Он хотел еще что-нибудь написать, но за спиной лязгнула дверная ручка. Дмитрий вздрогнул и, чертыхаясь, стал поспешно прятать блокнот в рюкзак: Драматург не тот человек, кому стоит показывать дневник.
11
Когда он вошел в комнату (со страшной силой ударился плечом о косяк), то сразу почувствовал, что в непринужденной позе, которую пытался изобразить Дмитрий, лежавший на спине с заведенными под подушку руками, что-то не так. Будто в воздухе жил еще след мгновенного движения, резкого, например, броска от стола к кровати.
«Интересно, но неважно. В конце концов, не шарил же по карманам моего пиджака этот мальчик, этот робкий провинциал», — подумал Драматург, приподняв брови, и подошел к столу.
Сел на выдвинутую табуретку и, выдохнув, как очень уставший, взглянул на Дмитрия.
— Я был в «Табуле расе» сегодня. Их альбом не нашел. Но нашел другое.
Дмитрий услышал, как пластиковый бокс компакт-диска скользнул по лакированной поверхности стола.
— «Corpus Delicti». Французские готы. Не слышал? — спросил Драматург, и голос вышел такой, как будто он его предварительно пожевал.
Дмитрий скованно помалкивал, думая: «Опять ужас долгого диалога. Да минует! А интересно, издевается Драматург или в самом деле забывает, что уже не один месяц морочит меня группами, о которых мне ничего не известно? Какой корпус? Я только свой корпус знаю. Ладно, надо потерпеть: со временем он охладеет к этой группе, придумает новое. Станет склеивать модели немецких самолетов, к примеру. Или вступит в движение „Наши“».
— Тебе обязательно надо сходить на какой-нибудь концерт, на «Сатариал», к примеру. Ты же всегда говорил: «Узнать Москву, почувствовать город». Вот и сходил бы. Ты бы видел, как эти подростки толпятся у сцены, когда появляются стриптизерши. У них слюна течет по прыщавым подбородкам.
«Допустим. Только бы не предложил послушать. Вряд ли новый альбом лучше того, что включал раньше. А Москву я знаю. Чувствую лучше тебя, по крайней мере, хоть ты и дольше тут живешь. Знакомо ли тебе ощущение: приезжаешь в будний день на станцию „Воробьевы горы“…»
— Я поставлю? — Драматург принялся искать под столом шнур магнитофона, но передумал, выпрямился и, до конца осознав, что Дмитрий изо всех сил пробует его игнорировать, повысил голос: — А уныло у нас комнатка выглядит, а?!

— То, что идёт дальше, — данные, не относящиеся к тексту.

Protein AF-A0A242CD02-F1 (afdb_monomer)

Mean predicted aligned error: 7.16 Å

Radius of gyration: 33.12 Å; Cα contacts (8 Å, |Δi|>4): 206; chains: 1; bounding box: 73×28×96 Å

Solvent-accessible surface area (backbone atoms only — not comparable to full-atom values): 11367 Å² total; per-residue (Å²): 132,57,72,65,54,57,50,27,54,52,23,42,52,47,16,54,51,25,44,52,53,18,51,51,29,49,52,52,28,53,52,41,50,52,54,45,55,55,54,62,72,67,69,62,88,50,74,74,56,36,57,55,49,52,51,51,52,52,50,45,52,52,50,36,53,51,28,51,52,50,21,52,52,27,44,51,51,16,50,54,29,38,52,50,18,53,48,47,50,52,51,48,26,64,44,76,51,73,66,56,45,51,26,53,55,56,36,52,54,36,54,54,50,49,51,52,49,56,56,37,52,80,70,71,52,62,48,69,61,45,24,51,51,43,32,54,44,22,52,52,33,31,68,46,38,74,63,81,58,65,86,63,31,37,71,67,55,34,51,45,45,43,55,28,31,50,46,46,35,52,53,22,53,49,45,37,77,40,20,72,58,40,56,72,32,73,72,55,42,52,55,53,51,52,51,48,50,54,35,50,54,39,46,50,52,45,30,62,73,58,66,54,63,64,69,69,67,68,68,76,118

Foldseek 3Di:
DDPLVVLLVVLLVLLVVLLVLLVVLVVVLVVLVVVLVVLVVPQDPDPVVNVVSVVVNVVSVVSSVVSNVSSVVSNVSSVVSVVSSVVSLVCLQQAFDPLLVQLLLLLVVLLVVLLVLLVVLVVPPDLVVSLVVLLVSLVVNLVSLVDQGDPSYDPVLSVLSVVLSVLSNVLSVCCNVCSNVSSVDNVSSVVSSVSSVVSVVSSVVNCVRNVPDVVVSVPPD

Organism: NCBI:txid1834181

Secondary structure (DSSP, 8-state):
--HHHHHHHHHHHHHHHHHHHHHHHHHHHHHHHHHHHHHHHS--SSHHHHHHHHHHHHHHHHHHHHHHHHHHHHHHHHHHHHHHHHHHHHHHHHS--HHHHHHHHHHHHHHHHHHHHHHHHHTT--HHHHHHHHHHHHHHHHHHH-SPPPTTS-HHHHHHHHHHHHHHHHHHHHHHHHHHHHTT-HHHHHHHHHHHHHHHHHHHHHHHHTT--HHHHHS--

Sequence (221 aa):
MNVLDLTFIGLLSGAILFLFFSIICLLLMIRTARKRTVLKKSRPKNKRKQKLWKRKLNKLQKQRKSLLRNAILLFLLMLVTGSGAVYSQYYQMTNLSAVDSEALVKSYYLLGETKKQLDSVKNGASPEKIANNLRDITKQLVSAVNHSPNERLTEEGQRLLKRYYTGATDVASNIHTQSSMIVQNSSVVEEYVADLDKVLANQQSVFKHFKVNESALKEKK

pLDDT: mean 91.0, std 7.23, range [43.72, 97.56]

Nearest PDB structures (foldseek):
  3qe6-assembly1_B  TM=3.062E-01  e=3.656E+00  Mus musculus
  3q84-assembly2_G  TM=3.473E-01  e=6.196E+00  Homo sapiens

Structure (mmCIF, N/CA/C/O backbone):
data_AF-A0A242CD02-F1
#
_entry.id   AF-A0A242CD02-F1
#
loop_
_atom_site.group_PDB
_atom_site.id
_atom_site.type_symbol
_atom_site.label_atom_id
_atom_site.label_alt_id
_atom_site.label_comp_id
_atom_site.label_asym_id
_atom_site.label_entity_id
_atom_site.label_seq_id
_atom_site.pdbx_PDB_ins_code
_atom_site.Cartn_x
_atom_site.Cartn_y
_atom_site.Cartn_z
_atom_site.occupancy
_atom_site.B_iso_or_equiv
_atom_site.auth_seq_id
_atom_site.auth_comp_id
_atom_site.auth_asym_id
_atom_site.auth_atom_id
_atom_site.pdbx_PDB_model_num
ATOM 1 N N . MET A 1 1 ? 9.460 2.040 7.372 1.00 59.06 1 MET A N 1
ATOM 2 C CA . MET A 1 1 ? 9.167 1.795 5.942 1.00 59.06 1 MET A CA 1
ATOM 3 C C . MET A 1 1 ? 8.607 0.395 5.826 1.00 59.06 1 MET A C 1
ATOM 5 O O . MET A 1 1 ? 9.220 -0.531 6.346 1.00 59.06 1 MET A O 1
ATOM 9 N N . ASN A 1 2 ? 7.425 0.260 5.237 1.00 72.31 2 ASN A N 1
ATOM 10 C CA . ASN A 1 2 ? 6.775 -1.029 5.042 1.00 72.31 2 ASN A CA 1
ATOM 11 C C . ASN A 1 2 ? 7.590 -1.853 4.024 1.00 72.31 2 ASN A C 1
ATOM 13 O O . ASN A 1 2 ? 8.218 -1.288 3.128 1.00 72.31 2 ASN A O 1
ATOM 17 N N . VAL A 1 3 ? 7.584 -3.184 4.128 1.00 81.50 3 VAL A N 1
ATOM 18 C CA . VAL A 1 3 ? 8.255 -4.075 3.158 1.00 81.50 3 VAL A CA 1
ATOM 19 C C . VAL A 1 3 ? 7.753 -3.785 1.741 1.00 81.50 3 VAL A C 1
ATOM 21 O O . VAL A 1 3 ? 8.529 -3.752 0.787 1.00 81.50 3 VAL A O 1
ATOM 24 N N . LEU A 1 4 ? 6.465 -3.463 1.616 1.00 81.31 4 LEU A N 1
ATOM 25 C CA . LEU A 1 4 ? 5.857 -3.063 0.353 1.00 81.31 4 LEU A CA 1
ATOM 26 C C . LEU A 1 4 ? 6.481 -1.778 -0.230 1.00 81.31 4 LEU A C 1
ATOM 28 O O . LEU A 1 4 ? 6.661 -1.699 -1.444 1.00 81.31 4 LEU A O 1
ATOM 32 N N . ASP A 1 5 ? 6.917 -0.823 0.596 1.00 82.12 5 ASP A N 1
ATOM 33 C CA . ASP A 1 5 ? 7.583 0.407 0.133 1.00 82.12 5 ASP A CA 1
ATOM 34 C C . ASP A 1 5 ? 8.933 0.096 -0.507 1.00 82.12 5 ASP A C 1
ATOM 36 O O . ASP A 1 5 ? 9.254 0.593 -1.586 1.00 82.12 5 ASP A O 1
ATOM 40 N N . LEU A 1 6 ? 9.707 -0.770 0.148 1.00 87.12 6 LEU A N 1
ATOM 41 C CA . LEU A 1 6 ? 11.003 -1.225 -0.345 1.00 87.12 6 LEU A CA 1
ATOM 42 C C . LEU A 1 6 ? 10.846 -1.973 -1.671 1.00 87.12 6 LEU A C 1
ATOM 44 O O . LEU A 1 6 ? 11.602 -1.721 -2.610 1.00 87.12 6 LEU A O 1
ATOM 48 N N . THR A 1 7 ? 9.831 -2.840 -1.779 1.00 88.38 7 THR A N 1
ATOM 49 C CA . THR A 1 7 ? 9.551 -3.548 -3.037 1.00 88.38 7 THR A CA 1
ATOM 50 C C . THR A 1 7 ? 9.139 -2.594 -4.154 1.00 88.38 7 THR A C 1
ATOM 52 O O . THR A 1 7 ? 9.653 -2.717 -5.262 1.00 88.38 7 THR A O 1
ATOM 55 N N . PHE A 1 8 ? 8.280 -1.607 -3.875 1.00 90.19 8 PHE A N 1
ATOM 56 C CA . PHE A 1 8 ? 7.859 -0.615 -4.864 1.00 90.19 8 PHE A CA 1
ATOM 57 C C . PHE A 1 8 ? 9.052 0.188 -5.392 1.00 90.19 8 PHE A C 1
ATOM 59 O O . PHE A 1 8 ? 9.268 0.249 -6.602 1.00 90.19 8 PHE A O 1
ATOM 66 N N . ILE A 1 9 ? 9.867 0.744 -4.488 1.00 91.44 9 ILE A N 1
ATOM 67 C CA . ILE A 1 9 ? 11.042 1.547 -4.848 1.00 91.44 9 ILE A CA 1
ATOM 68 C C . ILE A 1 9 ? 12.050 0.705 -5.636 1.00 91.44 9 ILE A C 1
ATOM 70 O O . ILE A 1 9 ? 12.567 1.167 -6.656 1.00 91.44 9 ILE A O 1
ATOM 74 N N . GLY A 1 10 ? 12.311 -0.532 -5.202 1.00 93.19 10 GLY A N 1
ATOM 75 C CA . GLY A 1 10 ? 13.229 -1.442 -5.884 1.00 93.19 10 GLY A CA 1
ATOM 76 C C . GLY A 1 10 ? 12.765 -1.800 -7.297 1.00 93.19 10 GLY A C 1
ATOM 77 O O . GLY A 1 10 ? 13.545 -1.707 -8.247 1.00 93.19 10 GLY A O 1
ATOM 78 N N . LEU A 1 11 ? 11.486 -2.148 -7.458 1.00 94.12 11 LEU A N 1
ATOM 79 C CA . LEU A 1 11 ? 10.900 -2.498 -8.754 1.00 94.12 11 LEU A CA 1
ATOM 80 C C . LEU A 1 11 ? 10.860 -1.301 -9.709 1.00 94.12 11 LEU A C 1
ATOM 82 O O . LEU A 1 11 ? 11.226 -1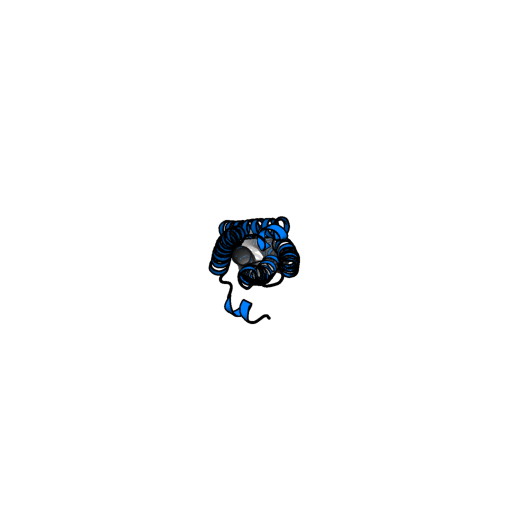.440 -10.878 1.00 94.12 11 LEU A O 1
ATOM 86 N N . LEU A 1 12 ? 10.480 -0.119 -9.214 1.00 95.12 12 LEU A N 1
ATOM 87 C CA . LEU A 1 12 ? 10.429 1.101 -10.018 1.00 95.12 12 LEU A CA 1
ATOM 88 C C . LEU A 1 12 ? 11.831 1.533 -10.466 1.00 95.12 12 LEU A C 1
ATOM 90 O O . LEU A 1 12 ? 12.051 1.812 -11.645 1.00 95.12 12 LEU A O 1
ATOM 94 N N . SER A 1 13 ? 12.800 1.519 -9.548 1.00 96.38 13 SER A N 1
ATOM 95 C CA . SER A 1 13 ? 14.198 1.843 -9.858 1.00 96.38 13 SER A CA 1
ATOM 96 C C . SER A 1 13 ? 14.786 0.857 -10.870 1.00 96.38 13 SER A C 1
ATOM 98 O O . SER A 1 13 ? 15.448 1.267 -11.826 1.00 96.38 13 SER A O 1
ATOM 100 N N . GLY A 1 14 ? 14.493 -0.439 -10.711 1.00 95.81 14 GLY A N 1
ATOM 101 C CA . GLY A 1 14 ? 14.870 -1.479 -11.667 1.00 95.81 14 GLY A CA 1
ATOM 102 C C . GLY A 1 14 ? 14.273 -1.246 -13.056 1.00 95.81 14 GLY A C 1
ATOM 103 O O . GLY A 1 14 ? 14.996 -1.317 -14.050 1.00 95.81 14 GLY A O 1
ATOM 104 N N . ALA A 1 15 ? 12.989 -0.884 -13.135 1.00 96.62 15 ALA A N 1
ATOM 105 C CA . ALA A 1 15 ? 12.323 -0.582 -14.400 1.00 96.62 15 ALA A CA 1
ATOM 106 C C . ALA A 1 15 ? 12.999 0.583 -15.142 1.00 96.62 15 ALA A C 1
ATOM 108 O O . ALA A 1 15 ? 13.291 0.473 -16.336 1.00 96.62 15 ALA A O 1
ATOM 109 N N . ILE A 1 16 ? 13.318 1.667 -14.427 1.00 96.75 16 ILE A N 1
ATOM 110 C CA . ILE A 1 16 ? 14.021 2.833 -14.985 1.00 96.75 16 ILE A CA 1
ATOM 111 C C . ILE A 1 16 ? 15.420 2.439 -15.482 1.00 96.75 16 ILE A C 1
ATOM 113 O O . ILE A 1 16 ? 15.822 2.810 -16.587 1.00 96.75 16 ILE A O 1
ATOM 117 N N . LEU A 1 17 ? 16.154 1.647 -14.700 1.00 97.56 17 LEU A N 1
ATOM 118 C CA . LEU A 1 17 ? 17.499 1.192 -15.049 1.00 97.56 17 LEU A CA 1
ATOM 119 C C . LEU A 1 17 ? 17.497 0.279 -16.289 1.00 97.56 17 LEU A C 1
ATOM 121 O O . LEU A 1 17 ? 18.319 0.452 -17.194 1.00 97.56 17 LEU A O 1
ATOM 125 N N . PHE A 1 18 ? 16.543 -0.648 -16.388 1.00 97.12 18 PHE A N 1
ATOM 126 C CA . PHE A 1 18 ? 16.381 -1.493 -17.572 1.00 97.12 18 PHE A CA 1
ATOM 127 C C . PHE A 1 18 ? 15.957 -0.698 -18.809 1.00 97.12 18 PHE A C 1
ATOM 129 O O . PHE A 1 18 ? 16.474 -0.957 -19.902 1.00 97.12 18 PHE A O 1
ATOM 136 N N . LEU A 1 19 ? 15.090 0.309 -18.650 1.00 97.00 19 LEU A N 1
ATOM 137 C CA . LEU A 1 19 ? 14.740 1.234 -19.727 1.00 97.00 19 LEU A CA 1
ATOM 138 C C . LEU A 1 19 ? 15.984 1.962 -20.248 1.00 97.00 19 LEU A C 1
ATOM 140 O O . LEU A 1 19 ? 16.242 1.977 -21.454 1.00 97.00 19 LEU A O 1
ATOM 144 N N . PHE A 1 20 ? 16.791 2.506 -19.337 1.00 97.50 20 PHE A N 1
ATOM 145 C CA . PHE A 1 20 ? 18.009 3.234 -19.675 1.00 97.50 20 PHE A CA 1
ATOM 146 C C . PHE A 1 20 ? 19.009 2.361 -20.448 1.00 97.50 20 PHE A C 1
ATOM 148 O O . PHE A 1 20 ? 19.477 2.743 -21.527 1.00 97.50 20 PHE A O 1
ATOM 155 N N . PHE A 1 21 ? 19.286 1.143 -19.969 1.00 96.50 21 PHE A N 1
ATOM 156 C CA . PHE A 1 21 ? 20.171 0.219 -20.682 1.00 96.50 21 PHE A CA 1
ATOM 157 C C . PHE A 1 21 ? 19.598 -0.257 -22.021 1.00 96.50 21 PHE A C 1
ATOM 159 O O . PHE A 1 21 ? 20.362 -0.455 -22.975 1.00 96.50 21 PHE A O 1
ATOM 166 N N . SER A 1 22 ? 18.274 -0.405 -22.130 1.00 96.12 22 SER A N 1
ATOM 167 C CA . SER A 1 22 ? 17.621 -0.726 -23.401 1.00 96.12 22 SER A CA 1
ATOM 168 C C . SER A 1 22 ? 17.855 0.386 -24.429 1.00 96.12 22 SER A C 1
ATOM 170 O O . SER A 1 22 ? 18.326 0.109 -25.537 1.00 96.12 22 SER A O 1
ATOM 172 N N . ILE A 1 23 ? 17.668 1.653 -24.039 1.00 96.00 23 ILE A N 1
ATOM 173 C CA . ILE A 1 23 ? 17.934 2.821 -24.894 1.00 96.00 23 ILE A CA 1
ATOM 174 C C . ILE A 1 23 ? 19.403 2.859 -25.335 1.00 96.00 23 ILE A C 1
ATOM 176 O O . ILE A 1 23 ? 19.686 3.026 -26.525 1.00 96.00 23 ILE A O 1
ATOM 180 N N . ILE A 1 24 ? 20.353 2.634 -24.422 1.00 96.75 24 ILE A N 1
ATOM 181 C CA . ILE A 1 24 ? 21.782 2.563 -24.772 1.00 96.75 24 ILE A CA 1
ATOM 182 C C . ILE A 1 24 ? 22.038 1.464 -25.811 1.00 96.75 24 ILE A C 1
ATOM 184 O O . ILE A 1 24 ? 22.725 1.702 -26.812 1.00 96.75 24 ILE A O 1
ATOM 188 N N . CYS A 1 25 ? 21.467 0.271 -25.624 1.00 94.81 25 CYS A N 1
ATOM 189 C CA . CYS A 1 25 ? 21.605 -0.826 -26.582 1.00 94.81 25 CYS A CA 1
ATOM 190 C C . CYS A 1 25 ? 21.042 -0.454 -27.962 1.00 94.81 25 CYS A C 1
ATOM 192 O O . CYS A 1 25 ? 21.676 -0.757 -28.981 1.00 94.81 25 CYS A O 1
ATOM 194 N N . LEU A 1 26 ? 19.906 0.251 -28.013 1.00 94.62 26 LEU A N 1
ATOM 195 C CA . LEU A 1 26 ? 19.320 0.764 -29.254 1.00 94.62 26 LEU A CA 1
ATOM 196 C C . LEU A 1 26 ? 20.239 1.789 -29.941 1.00 94.62 26 LEU A C 1
ATOM 198 O O . LEU A 1 26 ? 20.517 1.665 -31.138 1.00 94.62 26 LEU A O 1
ATOM 202 N N . LEU A 1 27 ? 20.801 2.747 -29.200 1.00 95.81 27 LEU A N 1
ATOM 203 C CA . LEU A 1 27 ? 21.742 3.736 -29.744 1.00 95.81 27 LEU A CA 1
ATOM 204 C C . LEU A 1 27 ? 23.017 3.077 -30.296 1.00 95.81 27 LEU A C 1
ATOM 206 O O . LEU A 1 27 ? 23.470 3.395 -31.404 1.00 95.81 27 LEU A O 1
ATOM 210 N N . LEU A 1 28 ? 23.582 2.110 -29.568 1.00 94.38 28 LEU A N 1
ATOM 211 C CA . LEU A 1 28 ? 24.733 1.324 -30.026 1.00 94.38 28 LEU A CA 1
ATOM 212 C C . LEU A 1 28 ? 24.396 0.484 -31.264 1.00 94.38 28 LEU A C 1
ATOM 214 O O . LEU A 1 28 ? 25.238 0.333 -32.161 1.00 94.38 28 LEU A O 1
ATOM 218 N N . MET A 1 29 ? 23.167 -0.026 -31.361 1.00 94.25 29 MET A N 1
ATOM 219 C CA . MET A 1 29 ? 22.686 -0.748 -32.536 1.00 94.25 29 MET A CA 1
ATOM 220 C C . MET A 1 29 ? 22.645 0.162 -33.767 1.00 94.25 29 MET A C 1
ATOM 222 O O . MET A 1 29 ? 23.146 -0.232 -34.825 1.00 94.25 29 MET A O 1
ATOM 226 N N . ILE A 1 30 ? 22.119 1.384 -33.628 1.00 92.88 30 ILE A N 1
ATOM 227 C CA . ILE A 1 30 ? 22.072 2.386 -34.704 1.00 92.88 30 ILE A CA 1
ATOM 228 C C . ILE A 1 30 ? 23.492 2.743 -35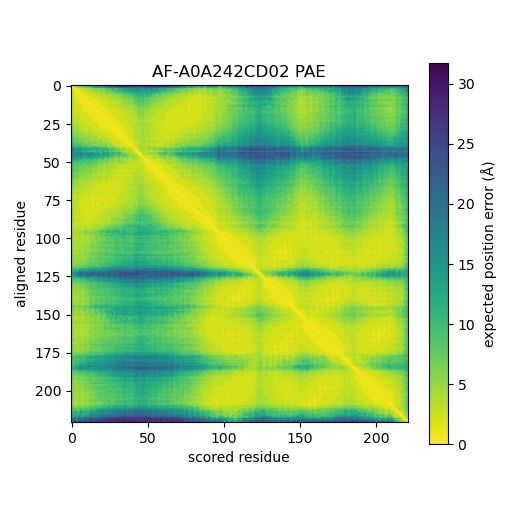.154 1.00 92.88 30 ILE A C 1
ATOM 230 O O . ILE A 1 30 ? 23.792 2.710 -36.353 1.00 92.88 30 ILE A O 1
ATOM 234 N N . ARG A 1 31 ? 24.411 2.996 -34.211 1.00 93.88 31 ARG A N 1
ATOM 235 C CA . ARG A 1 31 ? 25.831 3.246 -34.521 1.00 93.88 31 ARG A CA 1
ATOM 236 C C . ARG A 1 31 ? 26.468 2.068 -35.268 1.00 93.88 31 ARG A C 1
ATOM 238 O O . ARG A 1 31 ? 27.168 2.270 -36.261 1.00 93.88 31 ARG A O 1
ATOM 245 N N . THR A 1 32 ? 26.194 0.833 -34.848 1.00 92.06 32 THR A N 1
ATOM 246 C CA . THR A 1 32 ? 26.699 -0.389 -35.503 1.00 92.06 32 THR A CA 1
ATOM 247 C C . THR A 1 32 ? 26.111 -0.569 -36.906 1.00 92.06 32 THR A C 1
ATOM 249 O O . THR A 1 32 ? 26.822 -0.966 -37.835 1.00 92.06 32 THR A O 1
ATOM 252 N N . ALA A 1 33 ? 24.834 -0.228 -37.098 1.00 89.69 33 ALA A N 1
ATOM 253 C CA . ALA A 1 33 ? 24.182 -0.246 -38.402 1.00 89.69 33 ALA A CA 1
ATOM 254 C C . ALA A 1 33 ? 24.817 0.769 -39.367 1.00 89.69 33 ALA A C 1
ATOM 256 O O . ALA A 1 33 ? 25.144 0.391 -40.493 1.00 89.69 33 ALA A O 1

«…Выходишь на середину моста, с внешней стороны. Мост стеклянный, за спиной — прозрачная стенка тоннеля… Под тобой, далеко внизу — зеленая вода…»
— Будто не маргиналы от словесности живут. Ты поэт, предположим, я драматург…
«Неба и воздуха так много, что можно задохнуться. Проплывают кораблики с веселыми толпами. А когда едет поезд, то весь мост дрожит и ты вместе с ним. И никакой я не маргинал, это ты…»
— Интерьер нужен соответствующий. Я хочу, чтобы был красный щит и слоновий череп. Вон в том углу, вместо твоего небоскреба. Я недавно понял, что не могу жить в помещении, где нет слоновьих черепов.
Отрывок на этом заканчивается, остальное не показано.